WHAT IS EXPECTED → The lines needed are those from the start of the records through the line holding "Radius of gyration: 22.59", each copied exactly.

PROVIDED INFORMATION Start Marker

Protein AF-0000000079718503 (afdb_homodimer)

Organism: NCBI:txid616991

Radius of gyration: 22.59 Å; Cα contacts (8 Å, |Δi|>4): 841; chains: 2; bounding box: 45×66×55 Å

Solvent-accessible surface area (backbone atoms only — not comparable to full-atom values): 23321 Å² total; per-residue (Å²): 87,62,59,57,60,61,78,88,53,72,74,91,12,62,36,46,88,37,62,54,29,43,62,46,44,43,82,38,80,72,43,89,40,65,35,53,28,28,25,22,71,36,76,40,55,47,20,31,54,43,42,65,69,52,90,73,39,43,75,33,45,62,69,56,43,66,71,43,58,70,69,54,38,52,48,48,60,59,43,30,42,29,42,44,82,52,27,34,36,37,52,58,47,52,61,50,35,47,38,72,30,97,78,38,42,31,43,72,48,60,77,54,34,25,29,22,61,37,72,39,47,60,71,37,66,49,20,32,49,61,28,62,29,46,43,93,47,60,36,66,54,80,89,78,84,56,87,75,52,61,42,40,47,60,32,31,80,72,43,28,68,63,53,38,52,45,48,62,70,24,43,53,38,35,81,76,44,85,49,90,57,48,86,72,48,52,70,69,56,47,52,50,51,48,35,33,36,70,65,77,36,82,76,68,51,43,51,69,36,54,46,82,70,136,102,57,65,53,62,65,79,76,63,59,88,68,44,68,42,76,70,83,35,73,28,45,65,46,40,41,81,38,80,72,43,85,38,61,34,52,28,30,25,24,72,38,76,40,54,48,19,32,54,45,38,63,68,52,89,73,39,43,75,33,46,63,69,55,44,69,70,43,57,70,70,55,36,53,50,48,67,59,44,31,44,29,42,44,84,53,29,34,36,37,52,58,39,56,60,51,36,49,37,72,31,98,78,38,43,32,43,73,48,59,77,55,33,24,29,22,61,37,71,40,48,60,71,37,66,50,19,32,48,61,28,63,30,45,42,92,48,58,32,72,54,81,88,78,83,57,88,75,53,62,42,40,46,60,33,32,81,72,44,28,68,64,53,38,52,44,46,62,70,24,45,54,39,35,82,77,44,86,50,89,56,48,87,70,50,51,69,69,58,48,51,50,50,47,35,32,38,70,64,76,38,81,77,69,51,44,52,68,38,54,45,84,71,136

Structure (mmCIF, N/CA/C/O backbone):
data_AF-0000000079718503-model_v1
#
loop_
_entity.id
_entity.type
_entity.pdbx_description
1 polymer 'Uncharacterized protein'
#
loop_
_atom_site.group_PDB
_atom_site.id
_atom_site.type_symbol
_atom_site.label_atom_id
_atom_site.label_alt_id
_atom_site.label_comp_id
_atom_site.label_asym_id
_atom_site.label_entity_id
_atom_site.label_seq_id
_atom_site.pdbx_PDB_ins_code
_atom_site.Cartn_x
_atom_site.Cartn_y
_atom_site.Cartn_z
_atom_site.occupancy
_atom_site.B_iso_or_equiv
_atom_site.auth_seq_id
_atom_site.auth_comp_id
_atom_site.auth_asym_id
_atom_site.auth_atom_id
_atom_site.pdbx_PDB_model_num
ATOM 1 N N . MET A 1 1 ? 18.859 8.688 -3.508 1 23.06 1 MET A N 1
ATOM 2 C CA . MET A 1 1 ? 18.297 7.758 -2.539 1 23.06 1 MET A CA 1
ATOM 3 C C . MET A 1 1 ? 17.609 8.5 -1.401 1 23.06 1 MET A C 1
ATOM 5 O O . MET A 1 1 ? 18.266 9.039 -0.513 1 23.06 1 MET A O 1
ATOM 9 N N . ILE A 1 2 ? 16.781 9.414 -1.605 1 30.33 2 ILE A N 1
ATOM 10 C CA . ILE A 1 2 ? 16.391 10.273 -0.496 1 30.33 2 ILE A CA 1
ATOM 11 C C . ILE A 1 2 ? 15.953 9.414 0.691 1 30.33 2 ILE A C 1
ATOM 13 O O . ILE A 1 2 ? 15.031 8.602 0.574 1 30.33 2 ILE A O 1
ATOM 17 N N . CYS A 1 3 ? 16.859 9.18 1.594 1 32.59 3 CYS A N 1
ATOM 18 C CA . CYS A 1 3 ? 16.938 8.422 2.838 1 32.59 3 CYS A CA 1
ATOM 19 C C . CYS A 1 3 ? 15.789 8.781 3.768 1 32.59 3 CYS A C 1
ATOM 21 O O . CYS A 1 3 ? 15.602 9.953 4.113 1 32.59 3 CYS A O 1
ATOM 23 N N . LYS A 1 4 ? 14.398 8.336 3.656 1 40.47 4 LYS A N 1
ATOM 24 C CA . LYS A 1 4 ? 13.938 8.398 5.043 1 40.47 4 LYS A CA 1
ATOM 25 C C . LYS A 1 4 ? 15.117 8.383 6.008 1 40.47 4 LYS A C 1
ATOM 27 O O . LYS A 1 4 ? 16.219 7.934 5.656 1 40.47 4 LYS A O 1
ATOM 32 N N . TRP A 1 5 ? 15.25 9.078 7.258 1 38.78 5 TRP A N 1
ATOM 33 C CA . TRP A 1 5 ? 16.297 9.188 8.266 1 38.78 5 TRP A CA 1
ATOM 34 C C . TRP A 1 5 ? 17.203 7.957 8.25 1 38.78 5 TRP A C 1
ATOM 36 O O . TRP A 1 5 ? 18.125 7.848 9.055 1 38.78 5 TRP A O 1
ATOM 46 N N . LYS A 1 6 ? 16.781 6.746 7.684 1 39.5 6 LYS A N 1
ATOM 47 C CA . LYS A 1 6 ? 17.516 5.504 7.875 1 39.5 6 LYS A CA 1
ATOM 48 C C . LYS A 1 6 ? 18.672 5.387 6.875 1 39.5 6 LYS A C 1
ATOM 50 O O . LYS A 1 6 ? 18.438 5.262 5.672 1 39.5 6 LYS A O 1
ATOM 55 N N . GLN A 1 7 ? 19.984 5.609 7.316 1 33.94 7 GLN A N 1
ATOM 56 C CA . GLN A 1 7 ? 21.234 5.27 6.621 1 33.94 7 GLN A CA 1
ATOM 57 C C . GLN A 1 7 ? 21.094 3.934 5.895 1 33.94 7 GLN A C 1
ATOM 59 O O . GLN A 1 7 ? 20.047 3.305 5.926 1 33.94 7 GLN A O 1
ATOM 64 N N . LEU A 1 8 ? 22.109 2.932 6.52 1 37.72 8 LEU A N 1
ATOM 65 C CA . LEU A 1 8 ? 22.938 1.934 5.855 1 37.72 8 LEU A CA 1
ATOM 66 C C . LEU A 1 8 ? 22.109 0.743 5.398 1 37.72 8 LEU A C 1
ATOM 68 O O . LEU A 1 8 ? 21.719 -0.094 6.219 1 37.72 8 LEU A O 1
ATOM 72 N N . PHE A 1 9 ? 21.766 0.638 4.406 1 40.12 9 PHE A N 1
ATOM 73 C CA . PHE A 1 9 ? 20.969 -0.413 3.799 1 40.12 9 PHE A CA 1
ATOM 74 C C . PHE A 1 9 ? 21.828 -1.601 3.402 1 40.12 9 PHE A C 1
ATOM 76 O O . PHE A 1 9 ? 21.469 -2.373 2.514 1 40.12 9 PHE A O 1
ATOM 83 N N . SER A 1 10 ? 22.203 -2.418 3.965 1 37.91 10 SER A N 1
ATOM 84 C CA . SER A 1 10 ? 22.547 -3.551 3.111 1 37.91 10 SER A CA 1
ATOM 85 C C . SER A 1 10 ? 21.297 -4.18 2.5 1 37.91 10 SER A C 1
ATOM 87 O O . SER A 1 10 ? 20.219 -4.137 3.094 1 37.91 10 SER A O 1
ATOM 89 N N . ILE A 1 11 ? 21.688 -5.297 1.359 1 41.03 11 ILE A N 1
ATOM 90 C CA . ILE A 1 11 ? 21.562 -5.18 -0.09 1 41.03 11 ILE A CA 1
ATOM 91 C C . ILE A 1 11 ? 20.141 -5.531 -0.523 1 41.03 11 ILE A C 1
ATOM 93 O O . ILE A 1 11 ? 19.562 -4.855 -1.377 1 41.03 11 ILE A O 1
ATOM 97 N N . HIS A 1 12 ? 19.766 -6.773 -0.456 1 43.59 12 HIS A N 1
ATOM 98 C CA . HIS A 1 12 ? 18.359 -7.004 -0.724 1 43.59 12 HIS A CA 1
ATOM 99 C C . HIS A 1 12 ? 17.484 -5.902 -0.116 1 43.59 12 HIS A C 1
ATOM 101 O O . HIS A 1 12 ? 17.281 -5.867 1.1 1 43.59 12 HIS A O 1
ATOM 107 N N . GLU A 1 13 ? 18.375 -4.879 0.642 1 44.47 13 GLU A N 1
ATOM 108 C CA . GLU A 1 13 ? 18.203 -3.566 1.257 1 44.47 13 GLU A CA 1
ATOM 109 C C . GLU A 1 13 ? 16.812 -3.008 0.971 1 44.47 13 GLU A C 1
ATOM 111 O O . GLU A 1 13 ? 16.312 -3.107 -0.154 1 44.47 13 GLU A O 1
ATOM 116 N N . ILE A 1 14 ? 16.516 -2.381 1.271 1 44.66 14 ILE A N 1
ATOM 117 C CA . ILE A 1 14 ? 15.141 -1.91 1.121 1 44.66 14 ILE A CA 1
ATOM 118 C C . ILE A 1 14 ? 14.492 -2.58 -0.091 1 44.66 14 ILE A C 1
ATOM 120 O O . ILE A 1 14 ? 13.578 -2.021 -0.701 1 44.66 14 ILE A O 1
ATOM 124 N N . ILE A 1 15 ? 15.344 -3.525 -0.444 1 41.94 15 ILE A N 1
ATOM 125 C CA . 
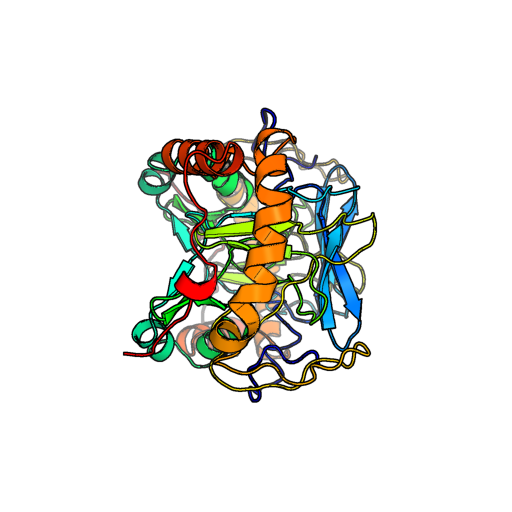ILE A 1 15 ? 15.734 -3.426 -1.845 1 41.94 15 ILE A CA 1
ATOM 126 C C . ILE A 1 15 ? 14.492 -3.334 -2.725 1 41.94 15 ILE A C 1
ATOM 128 O O . ILE A 1 15 ? 14.461 -2.562 -3.688 1 41.94 15 ILE A O 1
ATOM 132 N N . LEU A 1 16 ? 14.398 -3.361 -3.297 1 42.53 16 LEU A N 1
ATOM 133 C CA . LEU A 1 16 ? 13.578 -2.467 -4.105 1 42.53 16 LEU A CA 1
ATOM 134 C C . LEU A 1 16 ? 13.078 -1.293 -3.275 1 42.53 16 LEU A C 1
ATOM 136 O O . LEU A 1 16 ? 12.375 -1.487 -2.281 1 42.53 16 LEU A O 1
ATOM 140 N N . CYS A 1 17 ? 13.359 -0.323 -1.994 1 40.25 17 CYS A N 1
ATOM 141 C CA . CYS A 1 17 ? 12.625 0.879 -1.621 1 40.25 17 CYS A CA 1
ATOM 142 C C . CYS A 1 17 ? 11.125 0.642 -1.691 1 40.25 17 CYS A C 1
ATOM 144 O O . CYS A 1 17 ? 10.477 0.998 -2.68 1 40.25 17 CYS A O 1
ATOM 146 N N . VAL A 1 18 ? 10.914 -0.739 -1.646 1 42.56 18 VAL A N 1
ATOM 147 C CA . VAL A 1 18 ? 10.266 -2.041 -1.775 1 42.56 18 VAL A CA 1
ATOM 148 C C . VAL A 1 18 ? 8.797 -1.854 -2.164 1 42.56 18 VAL A C 1
ATOM 150 O O . VAL A 1 18 ? 8.062 -2.832 -2.311 1 42.56 18 VAL A O 1
ATOM 153 N N . LYS A 1 19 ? 8.617 -1.224 -2.686 1 43.97 19 LYS A N 1
ATOM 154 C CA . LYS A 1 19 ? 7.633 -1.367 -3.754 1 43.97 19 LYS A CA 1
ATOM 155 C C . LYS A 1 19 ? 6.961 -2.736 -3.703 1 43.97 19 LYS A C 1
ATOM 157 O O . LYS A 1 19 ? 6.566 -3.277 -4.738 1 43.97 19 LYS A O 1
ATOM 162 N N . MET A 1 20 ? 7.66 -4.469 -3.236 1 43.78 20 MET A N 1
ATOM 163 C CA . MET A 1 20 ? 8.484 -5.27 -4.133 1 43.78 20 MET A CA 1
ATOM 164 C C . MET A 1 20 ? 7.734 -6.508 -4.605 1 43.78 20 MET A C 1
ATOM 166 O O . MET A 1 20 ? 7.695 -7.523 -3.908 1 43.78 20 MET A O 1
ATOM 170 N N . ILE A 1 21 ? 6.793 -6.219 -4.887 1 51.38 21 ILE A N 1
ATOM 171 C CA . ILE A 1 21 ? 6.754 -7.098 -6.051 1 51.38 21 ILE A CA 1
ATOM 172 C C . ILE A 1 21 ? 8.133 -7.164 -6.691 1 51.38 21 ILE A C 1
ATOM 174 O O . ILE A 1 21 ? 9.039 -6.406 -6.328 1 51.38 21 ILE A O 1
ATOM 178 N N . HIS A 1 22 ? 8.43 -8 -7.312 1 56.75 22 HIS A N 1
ATOM 179 C CA . HIS A 1 22 ? 9.734 -8.141 -7.957 1 56.75 22 HIS A CA 1
ATOM 180 C C . HIS A 1 22 ? 10.375 -6.773 -8.203 1 56.75 22 HIS A C 1
ATOM 182 O O . HIS A 1 22 ? 9.734 -5.879 -8.766 1 56.75 22 HIS A O 1
ATOM 188 N N . PRO A 1 23 ? 11.453 -6.457 -7.559 1 62.66 23 PRO A N 1
ATOM 189 C CA . PRO A 1 23 ? 12.109 -5.148 -7.641 1 62.66 23 PRO A CA 1
ATOM 190 C C . PRO A 1 23 ? 12.242 -4.648 -9.078 1 62.66 23 PRO A C 1
ATOM 192 O O . PRO A 1 23 ? 12.484 -3.455 -9.297 1 62.66 23 PRO A O 1
ATOM 195 N N . LYS A 1 24 ? 12 -5.566 -9.906 1 76.69 24 LYS A N 1
ATOM 196 C CA . LYS A 1 24 ? 12.109 -5.199 -11.32 1 76.69 24 LYS A CA 1
ATOM 197 C C . LYS A 1 24 ? 10.75 -4.797 -11.883 1 76.69 24 LYS A C 1
ATOM 199 O O . LYS A 1 24 ? 10.422 -5.133 -13.023 1 76.69 24 LYS A O 1
ATOM 204 N N . THR A 1 25 ? 9.906 -4.266 -10.977 1 85.81 25 THR A N 1
ATOM 205 C CA . THR A 1 25 ? 8.594 -3.799 -11.406 1 85.81 25 THR A CA 1
ATOM 206 C C . THR A 1 25 ? 8.336 -2.379 -10.914 1 85.81 25 THR A C 1
ATOM 208 O O . THR A 1 25 ? 9.016 -1.894 -10.016 1 85.81 25 THR A O 1
ATOM 211 N N . GLU A 1 26 ? 7.414 -1.744 -11.555 1 82.12 26 GLU A N 1
ATOM 212 C CA . GLU A 1 26 ? 6.957 -0.43 -11.109 1 82.12 26 GLU A CA 1
ATOM 213 C C . GLU A 1 26 ? 5.461 -0.258 -11.352 1 82.12 26 GLU A C 1
ATOM 215 O O . GLU A 1 26 ? 4.863 -0.992 -12.141 1 82.12 26 GLU A O 1
ATOM 220 N N . LEU A 1 27 ? 4.871 0.612 -10.594 1 81.75 27 LEU A N 1
ATOM 221 C CA . LEU A 1 27 ? 3.482 0.992 -10.828 1 81.75 27 LEU A CA 1
ATOM 222 C C . LEU A 1 27 ? 3.387 2.012 -11.961 1 81.75 27 LEU A C 1
ATOM 224 O O . LEU A 1 27 ? 4.129 2.996 -11.977 1 81.75 27 LEU A O 1
ATOM 228 N N . GLN A 1 28 ? 2.59 1.718 -12.938 1 79.62 28 GLN A N 1
ATOM 229 C CA . GLN A 1 28 ? 2.369 2.635 -14.047 1 79.62 28 GLN A CA 1
ATOM 230 C C . GLN A 1 28 ? 0.88 2.836 -14.312 1 79.62 28 GLN A C 1
ATOM 232 O O . GLN A 1 28 ? 0.089 1.9 -14.18 1 79.62 28 GLN A O 1
ATOM 237 N N . PHE A 1 29 ? 0.578 4.051 -14.633 1 77.56 29 PHE A N 1
ATOM 238 C CA . PHE A 1 29 ? -0.769 4.277 -15.148 1 77.56 29 PHE A CA 1
ATOM 239 C C . PHE A 1 29 ? -0.96 3.592 -16.5 1 77.56 29 PHE A C 1
ATOM 241 O O . PHE A 1 29 ? -0.171 3.795 -17.422 1 77.56 29 PHE A O 1
ATOM 248 N N . ILE A 1 30 ? -1.925 2.777 -16.641 1 81.38 30 ILE A N 1
ATOM 249 C CA . ILE A 1 30 ? -2.164 2.027 -17.875 1 81.38 30 ILE A CA 1
ATOM 250 C C . ILE A 1 30 ? -3.145 2.791 -18.766 1 81.38 30 ILE A C 1
ATOM 252 O O . ILE A 1 30 ? -2.795 3.203 -19.875 1 81.38 30 ILE A O 1
ATOM 256 N N . ASN A 1 31 ? -4.312 2.988 -18.281 1 75.69 31 ASN A N 1
ATOM 257 C CA . ASN A 1 31 ? -5.336 3.797 -18.938 1 75.69 31 ASN A CA 1
ATOM 258 C C . ASN A 1 31 ? -6.504 4.082 -17.984 1 75.69 31 ASN A C 1
ATOM 260 O O . ASN A 1 31 ? -6.527 3.596 -16.859 1 75.69 31 ASN A O 1
ATOM 264 N N . LYS A 1 32 ? -7.445 4.895 -18.375 1 70.06 32 LYS A N 1
ATOM 265 C CA . LYS A 1 32 ? -8.547 5.355 -17.531 1 70.06 32 LYS A CA 1
ATOM 266 C C . LYS A 1 32 ? -9.445 4.195 -17.109 1 70.06 32 LYS A C 1
ATOM 268 O O . LYS A 1 32 ? -10.023 4.215 -16.016 1 70.06 32 LYS A O 1
ATOM 273 N N . GLU A 1 33 ? -9.469 3.164 -18.016 1 71.44 33 GLU A N 1
ATOM 274 C CA . GLU A 1 33 ? -10.336 2.023 -17.734 1 71.44 33 GLU A CA 1
ATOM 275 C C . GLU A 1 33 ? -9.703 1.087 -16.703 1 71.44 33 GLU A C 1
ATOM 277 O O . GLU A 1 33 ? -10.359 0.673 -15.75 1 71.44 33 GLU A O 1
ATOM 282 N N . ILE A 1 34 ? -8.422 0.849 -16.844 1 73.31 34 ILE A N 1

PROVIDED INFORMATION End Marker

RESPONSE TO THIS EXERCISE →
Protein AF-0000000079718503 (afdb_homodimer)

Organism: NCBI:txid616991

Radius of gyration: 22.59 Å; Cα contacts (8 Å, |Δi|>4): 841; chains: 2; bounding box: 45×66×55 Å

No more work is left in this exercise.